Is it because of my impatience that I think there is something wrong? Should I let RM more time to complete the import task?


Yours faithfully
Martin
Tagged:

Answers

  • MartinKoch
    MartinKoch New Altair Community Member
    Hello again,

    i nailed the problem down to the "Read CSV" operator. Maybe somebody from rapid-i can make use of my following description.

    I think that the import a csv file to the repository uses the same code (or most likely the operator) as the "Read CSV" operator.

    The CSV file I tried to import was about 3 or 4 MB big with a total of 32429 lines. After stripping the size down to 2.5 MB or 22171 lines the importing worked. The error has to be in the region of 2.5 MB since importing a file of 22554 lines still didn't work for me. So much for using the functionality of importing to repository.

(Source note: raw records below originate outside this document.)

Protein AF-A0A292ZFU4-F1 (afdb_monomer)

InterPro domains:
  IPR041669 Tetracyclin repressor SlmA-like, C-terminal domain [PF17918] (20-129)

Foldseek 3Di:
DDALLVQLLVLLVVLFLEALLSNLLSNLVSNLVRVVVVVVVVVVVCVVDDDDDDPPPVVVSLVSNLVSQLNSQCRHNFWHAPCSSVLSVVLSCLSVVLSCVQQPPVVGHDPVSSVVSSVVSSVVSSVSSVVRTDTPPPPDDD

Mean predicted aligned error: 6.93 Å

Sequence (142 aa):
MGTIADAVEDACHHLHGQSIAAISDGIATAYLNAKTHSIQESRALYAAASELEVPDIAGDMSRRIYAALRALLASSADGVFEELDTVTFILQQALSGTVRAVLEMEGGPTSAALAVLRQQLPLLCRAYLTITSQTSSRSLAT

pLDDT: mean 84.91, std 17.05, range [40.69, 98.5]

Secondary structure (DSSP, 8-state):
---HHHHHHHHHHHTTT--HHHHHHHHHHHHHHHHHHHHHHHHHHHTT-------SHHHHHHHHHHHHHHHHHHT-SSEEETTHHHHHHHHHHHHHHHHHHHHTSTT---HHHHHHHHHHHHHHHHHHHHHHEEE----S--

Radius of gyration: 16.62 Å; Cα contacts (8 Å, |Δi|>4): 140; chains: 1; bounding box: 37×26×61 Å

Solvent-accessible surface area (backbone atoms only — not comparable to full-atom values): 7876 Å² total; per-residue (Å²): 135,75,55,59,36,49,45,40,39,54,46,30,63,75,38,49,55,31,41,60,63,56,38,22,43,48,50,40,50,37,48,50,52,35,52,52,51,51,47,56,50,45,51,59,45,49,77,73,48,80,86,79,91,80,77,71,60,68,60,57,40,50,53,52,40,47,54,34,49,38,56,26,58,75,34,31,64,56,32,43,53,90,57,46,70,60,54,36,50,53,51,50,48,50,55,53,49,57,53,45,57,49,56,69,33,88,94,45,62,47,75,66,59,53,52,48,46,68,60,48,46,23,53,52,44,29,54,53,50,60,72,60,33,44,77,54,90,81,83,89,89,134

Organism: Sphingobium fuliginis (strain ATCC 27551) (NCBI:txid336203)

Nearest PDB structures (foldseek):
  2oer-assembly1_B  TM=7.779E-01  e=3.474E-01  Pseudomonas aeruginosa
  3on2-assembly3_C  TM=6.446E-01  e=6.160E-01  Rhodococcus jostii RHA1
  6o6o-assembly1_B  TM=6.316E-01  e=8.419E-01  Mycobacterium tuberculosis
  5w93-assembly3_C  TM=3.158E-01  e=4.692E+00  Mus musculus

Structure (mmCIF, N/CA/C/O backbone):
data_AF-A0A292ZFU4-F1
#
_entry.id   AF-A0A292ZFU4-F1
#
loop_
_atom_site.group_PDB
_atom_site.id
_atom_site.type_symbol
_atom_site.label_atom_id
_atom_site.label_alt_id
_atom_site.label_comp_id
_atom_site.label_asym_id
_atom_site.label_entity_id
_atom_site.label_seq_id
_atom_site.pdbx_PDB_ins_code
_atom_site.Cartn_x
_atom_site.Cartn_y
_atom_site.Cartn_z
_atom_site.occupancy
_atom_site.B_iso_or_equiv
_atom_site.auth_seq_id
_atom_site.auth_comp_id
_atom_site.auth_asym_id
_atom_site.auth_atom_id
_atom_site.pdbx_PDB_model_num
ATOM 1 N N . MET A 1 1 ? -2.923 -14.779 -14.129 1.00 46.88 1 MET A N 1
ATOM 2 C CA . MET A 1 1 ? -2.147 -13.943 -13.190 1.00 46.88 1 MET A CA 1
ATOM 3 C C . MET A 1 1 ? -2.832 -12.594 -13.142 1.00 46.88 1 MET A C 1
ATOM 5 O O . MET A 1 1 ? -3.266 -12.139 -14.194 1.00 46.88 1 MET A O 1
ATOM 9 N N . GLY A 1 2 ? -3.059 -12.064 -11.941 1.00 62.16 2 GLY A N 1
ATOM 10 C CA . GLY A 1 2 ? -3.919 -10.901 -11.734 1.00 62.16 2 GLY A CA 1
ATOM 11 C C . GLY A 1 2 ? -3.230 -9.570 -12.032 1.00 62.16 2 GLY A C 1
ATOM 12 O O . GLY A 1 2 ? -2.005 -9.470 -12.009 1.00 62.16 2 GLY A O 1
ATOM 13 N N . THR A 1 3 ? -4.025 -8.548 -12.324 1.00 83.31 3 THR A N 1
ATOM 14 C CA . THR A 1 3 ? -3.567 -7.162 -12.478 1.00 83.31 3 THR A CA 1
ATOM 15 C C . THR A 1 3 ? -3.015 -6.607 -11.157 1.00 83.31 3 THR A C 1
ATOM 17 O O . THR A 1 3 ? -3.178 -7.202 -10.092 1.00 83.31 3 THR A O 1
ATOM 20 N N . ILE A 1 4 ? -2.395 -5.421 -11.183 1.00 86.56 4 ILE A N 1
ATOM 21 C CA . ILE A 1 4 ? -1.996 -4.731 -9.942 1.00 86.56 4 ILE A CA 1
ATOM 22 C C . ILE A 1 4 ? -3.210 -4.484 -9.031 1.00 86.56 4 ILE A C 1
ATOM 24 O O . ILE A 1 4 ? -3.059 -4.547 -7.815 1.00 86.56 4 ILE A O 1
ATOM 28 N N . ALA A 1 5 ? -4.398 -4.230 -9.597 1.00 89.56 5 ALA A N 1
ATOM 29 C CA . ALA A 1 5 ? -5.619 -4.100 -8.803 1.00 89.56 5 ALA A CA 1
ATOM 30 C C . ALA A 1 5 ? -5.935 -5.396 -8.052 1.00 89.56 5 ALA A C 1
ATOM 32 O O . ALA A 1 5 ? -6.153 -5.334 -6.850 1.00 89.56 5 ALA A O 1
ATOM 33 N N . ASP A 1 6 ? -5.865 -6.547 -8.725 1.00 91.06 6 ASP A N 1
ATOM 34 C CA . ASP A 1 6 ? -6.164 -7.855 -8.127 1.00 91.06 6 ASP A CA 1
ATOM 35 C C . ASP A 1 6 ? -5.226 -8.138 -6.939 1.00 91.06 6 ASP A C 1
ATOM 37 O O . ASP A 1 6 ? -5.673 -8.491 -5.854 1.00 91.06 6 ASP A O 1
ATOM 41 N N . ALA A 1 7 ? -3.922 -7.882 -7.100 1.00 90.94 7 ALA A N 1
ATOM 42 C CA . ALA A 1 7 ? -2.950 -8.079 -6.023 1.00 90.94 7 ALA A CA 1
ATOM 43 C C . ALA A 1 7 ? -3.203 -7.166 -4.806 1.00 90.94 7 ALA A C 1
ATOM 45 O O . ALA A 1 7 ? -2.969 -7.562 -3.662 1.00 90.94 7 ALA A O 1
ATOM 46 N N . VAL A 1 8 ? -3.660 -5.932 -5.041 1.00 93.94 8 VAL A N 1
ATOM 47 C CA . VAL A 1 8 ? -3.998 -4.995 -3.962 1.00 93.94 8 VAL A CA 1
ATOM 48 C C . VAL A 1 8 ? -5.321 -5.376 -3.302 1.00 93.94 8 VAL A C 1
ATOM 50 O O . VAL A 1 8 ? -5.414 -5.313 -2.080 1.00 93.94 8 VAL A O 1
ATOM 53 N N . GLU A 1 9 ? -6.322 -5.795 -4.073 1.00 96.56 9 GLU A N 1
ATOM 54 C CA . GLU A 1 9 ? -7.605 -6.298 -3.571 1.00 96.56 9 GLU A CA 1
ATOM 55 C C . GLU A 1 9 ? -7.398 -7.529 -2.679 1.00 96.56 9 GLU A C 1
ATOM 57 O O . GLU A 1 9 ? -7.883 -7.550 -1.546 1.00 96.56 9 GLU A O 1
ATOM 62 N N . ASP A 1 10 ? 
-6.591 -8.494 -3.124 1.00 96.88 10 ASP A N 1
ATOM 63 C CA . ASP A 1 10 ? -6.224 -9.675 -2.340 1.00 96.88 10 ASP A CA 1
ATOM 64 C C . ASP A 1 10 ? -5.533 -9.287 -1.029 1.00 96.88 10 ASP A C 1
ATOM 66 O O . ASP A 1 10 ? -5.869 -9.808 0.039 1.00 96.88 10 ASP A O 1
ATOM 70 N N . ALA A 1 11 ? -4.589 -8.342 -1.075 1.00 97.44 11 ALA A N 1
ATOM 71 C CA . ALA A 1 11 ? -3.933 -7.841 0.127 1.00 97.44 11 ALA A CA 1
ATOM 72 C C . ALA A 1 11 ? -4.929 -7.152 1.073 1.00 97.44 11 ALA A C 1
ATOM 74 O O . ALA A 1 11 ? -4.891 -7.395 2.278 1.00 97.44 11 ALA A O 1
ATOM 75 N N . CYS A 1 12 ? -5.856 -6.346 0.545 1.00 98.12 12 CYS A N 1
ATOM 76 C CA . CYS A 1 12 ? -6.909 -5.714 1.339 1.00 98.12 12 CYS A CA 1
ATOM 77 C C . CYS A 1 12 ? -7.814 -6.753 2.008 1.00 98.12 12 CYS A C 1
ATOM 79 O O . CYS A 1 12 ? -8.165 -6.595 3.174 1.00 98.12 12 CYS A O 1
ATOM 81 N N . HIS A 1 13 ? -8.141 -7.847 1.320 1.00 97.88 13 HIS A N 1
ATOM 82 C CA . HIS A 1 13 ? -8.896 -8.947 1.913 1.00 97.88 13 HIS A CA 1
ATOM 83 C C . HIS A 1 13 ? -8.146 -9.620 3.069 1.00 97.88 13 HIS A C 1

    If I do the same with the csv operator I get the same results but with one important difference: I get an Exception.

    Apr 17, 2010 1:57:12 PM SEVERE: Process failed: operator cannot be executed. Check the log messages...
    Apr 17, 2010 1:57:12 PM SEVERE: Here:          Process[1] (Process)
              subprocess 'Main Process'
                +- Read CSV[1] (Read CSV)
          ==>  +- Read CSV (2)[1] (Read CSV)
    Apr 17, 2010 1:57:12 PM SEVERE: java.lang.NullPointerException
    The exception is only thrown if I activate the "parse numbers" option. If it is not activated the bigger files are imported as well. Maybe there is a memory leak or something in the number parsing logic??

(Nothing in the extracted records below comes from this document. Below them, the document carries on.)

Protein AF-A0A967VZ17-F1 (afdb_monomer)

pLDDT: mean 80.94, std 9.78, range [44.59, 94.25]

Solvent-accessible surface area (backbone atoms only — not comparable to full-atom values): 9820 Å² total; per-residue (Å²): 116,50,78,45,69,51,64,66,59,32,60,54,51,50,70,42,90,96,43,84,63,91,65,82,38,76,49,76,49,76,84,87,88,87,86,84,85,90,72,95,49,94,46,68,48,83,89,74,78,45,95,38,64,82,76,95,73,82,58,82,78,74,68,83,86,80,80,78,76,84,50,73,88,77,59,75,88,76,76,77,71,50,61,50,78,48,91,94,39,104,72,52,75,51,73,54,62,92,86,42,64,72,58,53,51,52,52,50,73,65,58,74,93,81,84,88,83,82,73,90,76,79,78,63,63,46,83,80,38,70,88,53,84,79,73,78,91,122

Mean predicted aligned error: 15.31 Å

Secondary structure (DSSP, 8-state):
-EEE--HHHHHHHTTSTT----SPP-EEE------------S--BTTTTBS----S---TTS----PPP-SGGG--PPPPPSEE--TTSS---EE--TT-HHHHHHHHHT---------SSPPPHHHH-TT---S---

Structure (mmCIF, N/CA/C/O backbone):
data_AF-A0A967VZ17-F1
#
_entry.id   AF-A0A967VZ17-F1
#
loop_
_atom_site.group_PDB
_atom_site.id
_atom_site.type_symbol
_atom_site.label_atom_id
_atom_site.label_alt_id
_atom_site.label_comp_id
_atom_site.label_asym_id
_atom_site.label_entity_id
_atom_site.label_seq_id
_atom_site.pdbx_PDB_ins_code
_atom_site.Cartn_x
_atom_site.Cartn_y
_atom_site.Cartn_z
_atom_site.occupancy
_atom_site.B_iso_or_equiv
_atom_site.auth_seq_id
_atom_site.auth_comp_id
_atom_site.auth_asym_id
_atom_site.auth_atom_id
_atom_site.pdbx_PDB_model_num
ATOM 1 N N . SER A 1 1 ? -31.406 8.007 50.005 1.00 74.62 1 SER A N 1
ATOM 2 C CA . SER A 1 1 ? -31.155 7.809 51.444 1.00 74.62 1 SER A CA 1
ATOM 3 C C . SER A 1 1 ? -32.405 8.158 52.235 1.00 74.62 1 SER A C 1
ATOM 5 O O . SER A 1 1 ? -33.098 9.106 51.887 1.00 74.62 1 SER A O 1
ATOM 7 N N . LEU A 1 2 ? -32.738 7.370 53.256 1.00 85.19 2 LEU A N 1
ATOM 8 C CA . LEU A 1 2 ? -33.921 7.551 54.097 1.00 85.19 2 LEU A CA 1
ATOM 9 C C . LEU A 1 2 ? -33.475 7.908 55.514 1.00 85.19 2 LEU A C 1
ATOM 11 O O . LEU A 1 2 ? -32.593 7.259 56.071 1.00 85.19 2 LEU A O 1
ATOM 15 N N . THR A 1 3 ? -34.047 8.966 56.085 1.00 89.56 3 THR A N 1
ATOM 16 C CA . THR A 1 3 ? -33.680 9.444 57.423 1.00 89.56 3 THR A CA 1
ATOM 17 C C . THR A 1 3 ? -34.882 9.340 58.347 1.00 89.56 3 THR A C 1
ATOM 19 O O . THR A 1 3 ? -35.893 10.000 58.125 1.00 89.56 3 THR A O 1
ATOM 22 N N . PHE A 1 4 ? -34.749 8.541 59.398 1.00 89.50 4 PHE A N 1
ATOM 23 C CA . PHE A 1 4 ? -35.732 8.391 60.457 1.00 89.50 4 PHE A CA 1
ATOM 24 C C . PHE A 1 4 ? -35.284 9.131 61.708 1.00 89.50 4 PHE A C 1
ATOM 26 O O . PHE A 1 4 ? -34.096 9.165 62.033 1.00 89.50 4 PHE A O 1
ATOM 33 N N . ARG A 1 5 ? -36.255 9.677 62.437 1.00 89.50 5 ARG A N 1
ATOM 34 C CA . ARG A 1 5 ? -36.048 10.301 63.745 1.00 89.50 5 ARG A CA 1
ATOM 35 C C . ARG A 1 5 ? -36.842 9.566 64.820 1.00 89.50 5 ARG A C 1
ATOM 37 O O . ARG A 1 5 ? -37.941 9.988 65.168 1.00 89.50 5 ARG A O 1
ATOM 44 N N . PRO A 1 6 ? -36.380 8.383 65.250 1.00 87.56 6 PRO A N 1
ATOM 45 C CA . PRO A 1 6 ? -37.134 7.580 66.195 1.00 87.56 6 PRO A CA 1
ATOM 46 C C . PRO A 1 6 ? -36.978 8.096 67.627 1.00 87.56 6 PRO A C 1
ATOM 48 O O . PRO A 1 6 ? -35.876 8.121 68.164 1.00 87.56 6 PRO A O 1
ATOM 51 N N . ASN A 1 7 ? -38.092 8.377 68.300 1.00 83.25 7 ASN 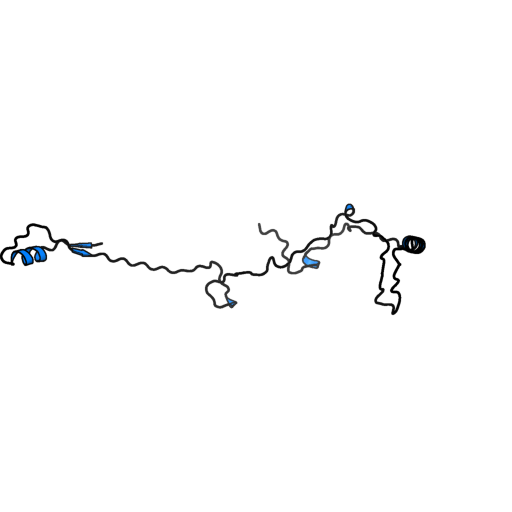A N 1
ATOM 52 C CA . ASN A 1 7 ? -38.062 8.805 69.704 1.00 83.25 7 ASN A CA 1
ATOM 53 C C . ASN A 1 7 ? -37.641 7.687 70.672 1.00 83.25 7 ASN A C 1
ATOM 55 O O . ASN A 1 7 ? -37.165 7.976 71.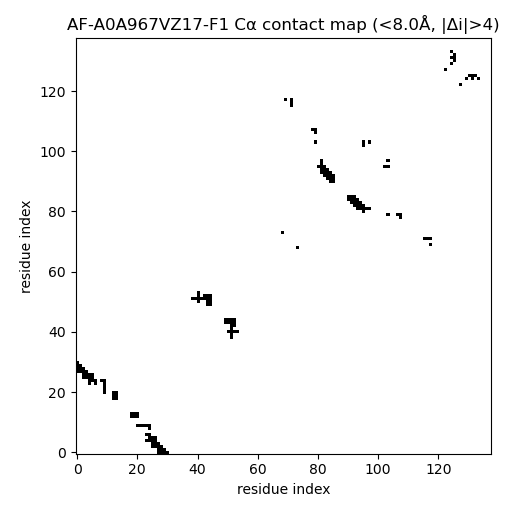766 1.00 83.25 7 ASN A O 1
ATOM 59 N N . PHE A 1 8 ? -37.774 6.413 70.277 1.00 85.94 8 PHE A N 1
ATOM 60 C CA . PHE A 1 8 ? -37.486 5.288 71.173 1.00 85.94 8 PHE A CA 1
ATOM 61 C C . PHE A 1 8 ? -36.012 5.226 71.599 1.00 85.94 8 PHE A C 1
ATOM 63 O O . PHE A 1 8 ? -35.730 4.781 72.707 1.00 85.94 8 PHE A O 1
ATOM 70 N N . ILE A 1 9 ? -35.084 5.689 70.751 1.00 84.94 9 ILE A N 1
ATOM 71 C CA . ILE A 1 9 ? -33.648 5.670 71.052 1.00 84.94 9 ILE A CA 1
ATOM 72 C C . ILE A 1 9 ? -33.335 6.686 72.157 1.00 84.94 9 ILE A C 1
ATOM 74 O O . ILE A 1 9 ? -32.796 6.286 73.184 1.00 84.94 9 ILE A O 1
ATOM 78 N N . SER A 1 10 ? -33.750 7.951 72.017 1.00 85.38 10 SER A N 1
ATOM 79 C CA . SER A 1 10 ? -33.552 8.970 73.064 1.00 85.38 10 SER A CA 1
ATOM 80 C C . SER A 1 10 ? -34.209 8.538 74.386 1.00 85.38 10 SER A C 1
ATOM 82 O O . SER A 1 10 ? -33.534 8.480 75.409 1.00 85.38 10 SER A O 1
ATOM 84 N N . THR A 1 11 ? -35.459 8.049 74.347 1.00 84.38 11 THR A N 1
ATOM 85 C CA . THR A 1 11 ? -36.169 7.587 75.561 1.00 84.38 11 THR A CA 1
ATOM 86 C C . THR A 1 11 ? -35.578 6.334 76.217 1.00 84.38 11 THR A C 1
ATOM 88 O O . THR A 1 11 ? -35.891 6.044 77.371 1.00 84.38 11 THR A O 1
ATOM 91 N N . LEU A 1 12 ? -34.781 5.540 75.494 1.00 86.81 12 LEU A N 1
ATOM 92 C CA . LEU A 1 12 ? -34.066 4.400 76.069 1.00 86.81 12 LEU A CA 1
ATOM 93 C C . LEU A 1 12 ? -32.852 4.879 76.871 1.00 86.81 12 LEU A C 1
ATOM 95 O O . LEU A 1 12 ? -32.604 4.359 77.955 1.00 86.81 12 LEU A O 1
ATOM 99 N N . PHE A 1 13 ? -32.129 5.877 76.358 1.00 84.25 13 PHE A N 1
ATOM 100 C CA . PHE A 1 13 ? -30.989 6.475 77.052 1.00 84.25 13 PHE A CA 1
ATOM 101 C C . PHE A 1 13 ? -31.416 7.286 78.280 1.00 84.25 13 PHE A C 1
ATOM 103 O O . PHE A 1 13 ? -30.757 7.181 79.309 1.00 84.25 13 PHE A O 1
ATOM 110 N N . ASP A 1 14 ? -32.562 7.969 78.224 1.00 85.19 14 ASP A N 1
ATOM 111 C CA . ASP A 1 14 ? -33.134 8.700 79.370 1.00 85.19 14 ASP A CA 1
ATOM 112 C C . ASP A 1 14 ? -33.534 7.794 80.554 1.00 85.19 14 ASP A C 1
ATOM 114 O O . ASP A 1 14 ? -33.809 8.274 81.652 1.00 85.19 14 ASP A O 1
ATOM 118 N N . LYS A 1 15 ? -33.596 6.468 80.361 1.00 86.69 15 LYS A N 1
ATOM 119 C CA . LYS A 1 15 ? -33.903 5.496 81.429 1.00 86.69 15 LYS A CA 1
ATOM 120 C C . LYS A 1 15 ? -32.671 5.029 82.208 1.00 86.69 15 LYS A C 1
ATOM 122 O O . LYS A 1 15 ? -32.824 4.267 83.164 1.00 86.69 15 LYS A O 1
ATOM 127 N N . LEU A 1 16 ? -31.465 5.433 81.809 1.00 86.50 16 LEU A N 1
ATOM 128 C CA . LEU A 1 16 ? -30.238 5.115 82.535 1.00 86.50 16 LEU A CA 1
ATOM 129 C C . LEU A 1 16 ? -30.011 6.145 83.656 1.00 86.50 16 LEU A C 1
ATOM 131 O O . LEU A 1 16 ? -30.094 7.345 83.405 1.00 86.50 16 LEU A O 1
ATOM 135 N N . PRO A 1 17 ? -29.698 5.721 84.896 1.00 82.06 17 PRO A N 1
ATOM 136 C CA . PRO A 1 17 ? -29.391 6.668 85.962 1.00 82.06 17 PRO A CA 1
ATOM 137 C C . PRO A 1 17 ? -28.135 7.481 85.605 1.00 82.06 17 PRO A C 1
ATOM 139 O O . PRO A 1 17 ? -27.149 6.909 85.143 1.00 82.06 17 PRO A O 1
ATOM 142 N N . LEU A 1 18 ? -28.166 8.795 85.873 1.00 83.69 18 LEU A N 1
ATOM 143 C CA . LEU A 1 18 ? -27.097 9.785 85.618 1.00 83.69 18 LEU A CA 1
ATOM 144 C C . LEU A 1 18 ? -26.921 10.250 84.154 1.00 83.69 18 LEU A C 1
ATOM 146 O O . LEU A 1 18 ? -25.974 10.987 83.881 1.00 83.69 18 LEU A O 1
ATOM 150 N N . VAL A 1 19 ? -27.803 9.868 83.222 1.00 79.38 19 VAL A N 1
ATOM 151 C CA . VAL A 1 19 ? -27.741 10.296 81.811 1.00 79.38 19 VAL A CA 1
ATOM 152 C C . VAL A 1 19 ? -29.075 10.920 81.397 1.00 79.38 19 VAL A C 1
ATOM 154 O O . VAL A 1 19 ? -30.108 10.269 81.476 1.00 79.38 19 VAL A O 1
ATOM 157 N N . GLU A 1 20 ? -29.044 12.166 80.922 1.00 78.25 20 GLU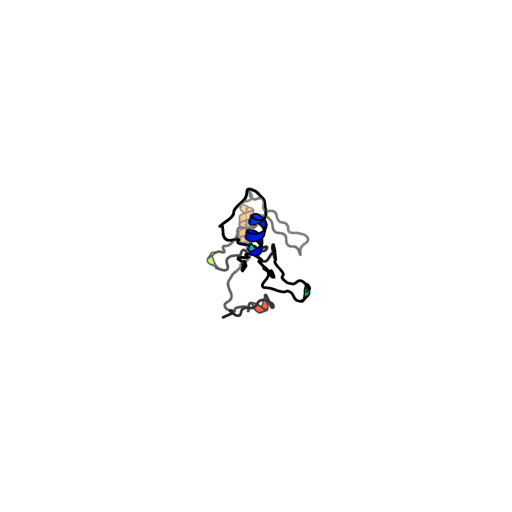 A N 1
ATOM 158 C CA . GLU A 1 20 ? -30.199 12.862 80.336 1.00 78.25 20 GLU A CA 1
ATOM 159 C C . GLU A 1 20 ? -29.840 13.308 78.914 1.00 78.25 20 GLU A C 1
ATOM 161 O O . GLU A 1 20 ? -28.806 13.952 78.712 1.00 78.25 20 GLU A O 1
ATOM 166 N N . THR A 1 21 ? -30.661 12.965 77.916 1.00 76.81 21 THR A N 1
ATOM 167 C CA . THR A 1 21 ? -30.408 13.337 76.518 1.00 76.81 21 THR A CA 1
ATOM 168 C C . THR A 1 21 ? -31.589 14.080 75.894 1.00 76.81 21 THR A C 1
ATOM 170 O O . THR A 1 21 ? -32.677 13.555 75.707 1.00 76.81 21 THR A O 1
ATOM 173 N N . SER A 1 22 ? -31.366 15.338 75.506 1.00 76.75 22 SER A N 1
ATOM 174 C CA . SER A 1 22 ? -32.347 16.159 74.774 1.00 76.75 22 SER A CA 1
ATOM 175 C C . SER A 1 22 ? -32.119 16.162 73.258 1.00 76.75 22 SER A C 1
ATOM 177 O O . SER A 1 22 ? -32.863 16.800 72.511 1.00 76.75 22 SER A O 1
ATOM 179 N N . ALA A 1 23 ? -31.081 15.460 72.790 1.00 83.88 23 ALA A N 1
ATOM 180 C CA . ALA A 1 23 ? -30.721 15.407 71.383 1.00 83.88 23 ALA A CA 1
ATOM 181 C C . ALA A 1 23 ? -31.669 14.486 70.596 1.00 83.88 23 ALA A C 1
ATOM 183 O O . ALA A 1 23 ? -31.975 13.360 71.003 1.00 83.88 23 ALA A O 1
ATOM 184 N N . GLU A 1 24 ? -32.110 14.966 69.431 1.00 84.12 24 GLU A N 1
ATOM 185 C CA . GLU A 1 24 ? -32.955 14.201 68.515 1.00 84.12 24 GLU A CA 1
ATOM 186 C C . GLU A 1 24 ? -32.193 12.979 67.979 1.00 84.12 24 GLU A C 1
ATOM 188 O O . GLU A 1 24 ? -31.119 13.096 67.383 1.00 84.12 24 GLU A O 1
ATOM 193 N N . SER A 1 25 ? -32.769 11.791 68.158 1.00 88.88 25 SER A N 1
ATOM 194 C CA . SER A 1 25 ? -32.226 10.560 67.587 1.00 88.88 25 SER A CA 1
ATOM 195 C C . SER A 1 25 ? -32.380 10.557 66.070 1.00 88.88 25 SER A C 1
ATOM 197 O O . SER A 1 25 ? -33.472 10.787 65.558 1.00 88.88 25 SER A O 1
ATOM 199 N N . LYS A 1 26 ? -31.304 10.252 65.335 1.00 90.12 26 LYS A N 1
ATOM 200 C CA . LYS A 1 26 ? -31.289 10.242 63.866 1.00 90.12 26 LYS A CA 1
ATOM 201 C C . LYS A 1 26 ? -30.712 8.933 63.340 1.00 90.12 26 LYS A C 1
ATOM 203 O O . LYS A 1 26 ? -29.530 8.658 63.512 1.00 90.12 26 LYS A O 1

    Since I can now work by combining two trimmed down data sets the problem is solved for me but maybe a programmer can make some use of it.

    Sorry if there are more infos I could provide for the exception. I never had any problems with RM before so I never had to check for additional log files and so on.
  • haddock
    haddock New Altair Community Member
    Greetings!
    Maybe there is a memory leak or something in the number parsing logic??
    Could be in the way dates get parsed - I've seen "0000-00-00" in the last date column.

  • MartinKoch
    MartinKoch New Altair Community Member
    Hi.

    First of all it seems that the behaviour I described is not dependent on a fixed size i.e. I couldn't import some of the data again although the data was much smaller. So I thought about some parsing error again. I splitted a file which didn't got imported into two files to search for some input lines which couldn't get parsed right, but there was none. A file of 5000 lines did not get imported, after splitting it into two of 2500 lines it worked and after concatenating them again it the import failed again.

    @Haddock
    You're right. It wasn't the problem though, because after deleting every zero-date the import still failed. But I noticed that the date 0000-00-00 gets parsed as 0002-11-30.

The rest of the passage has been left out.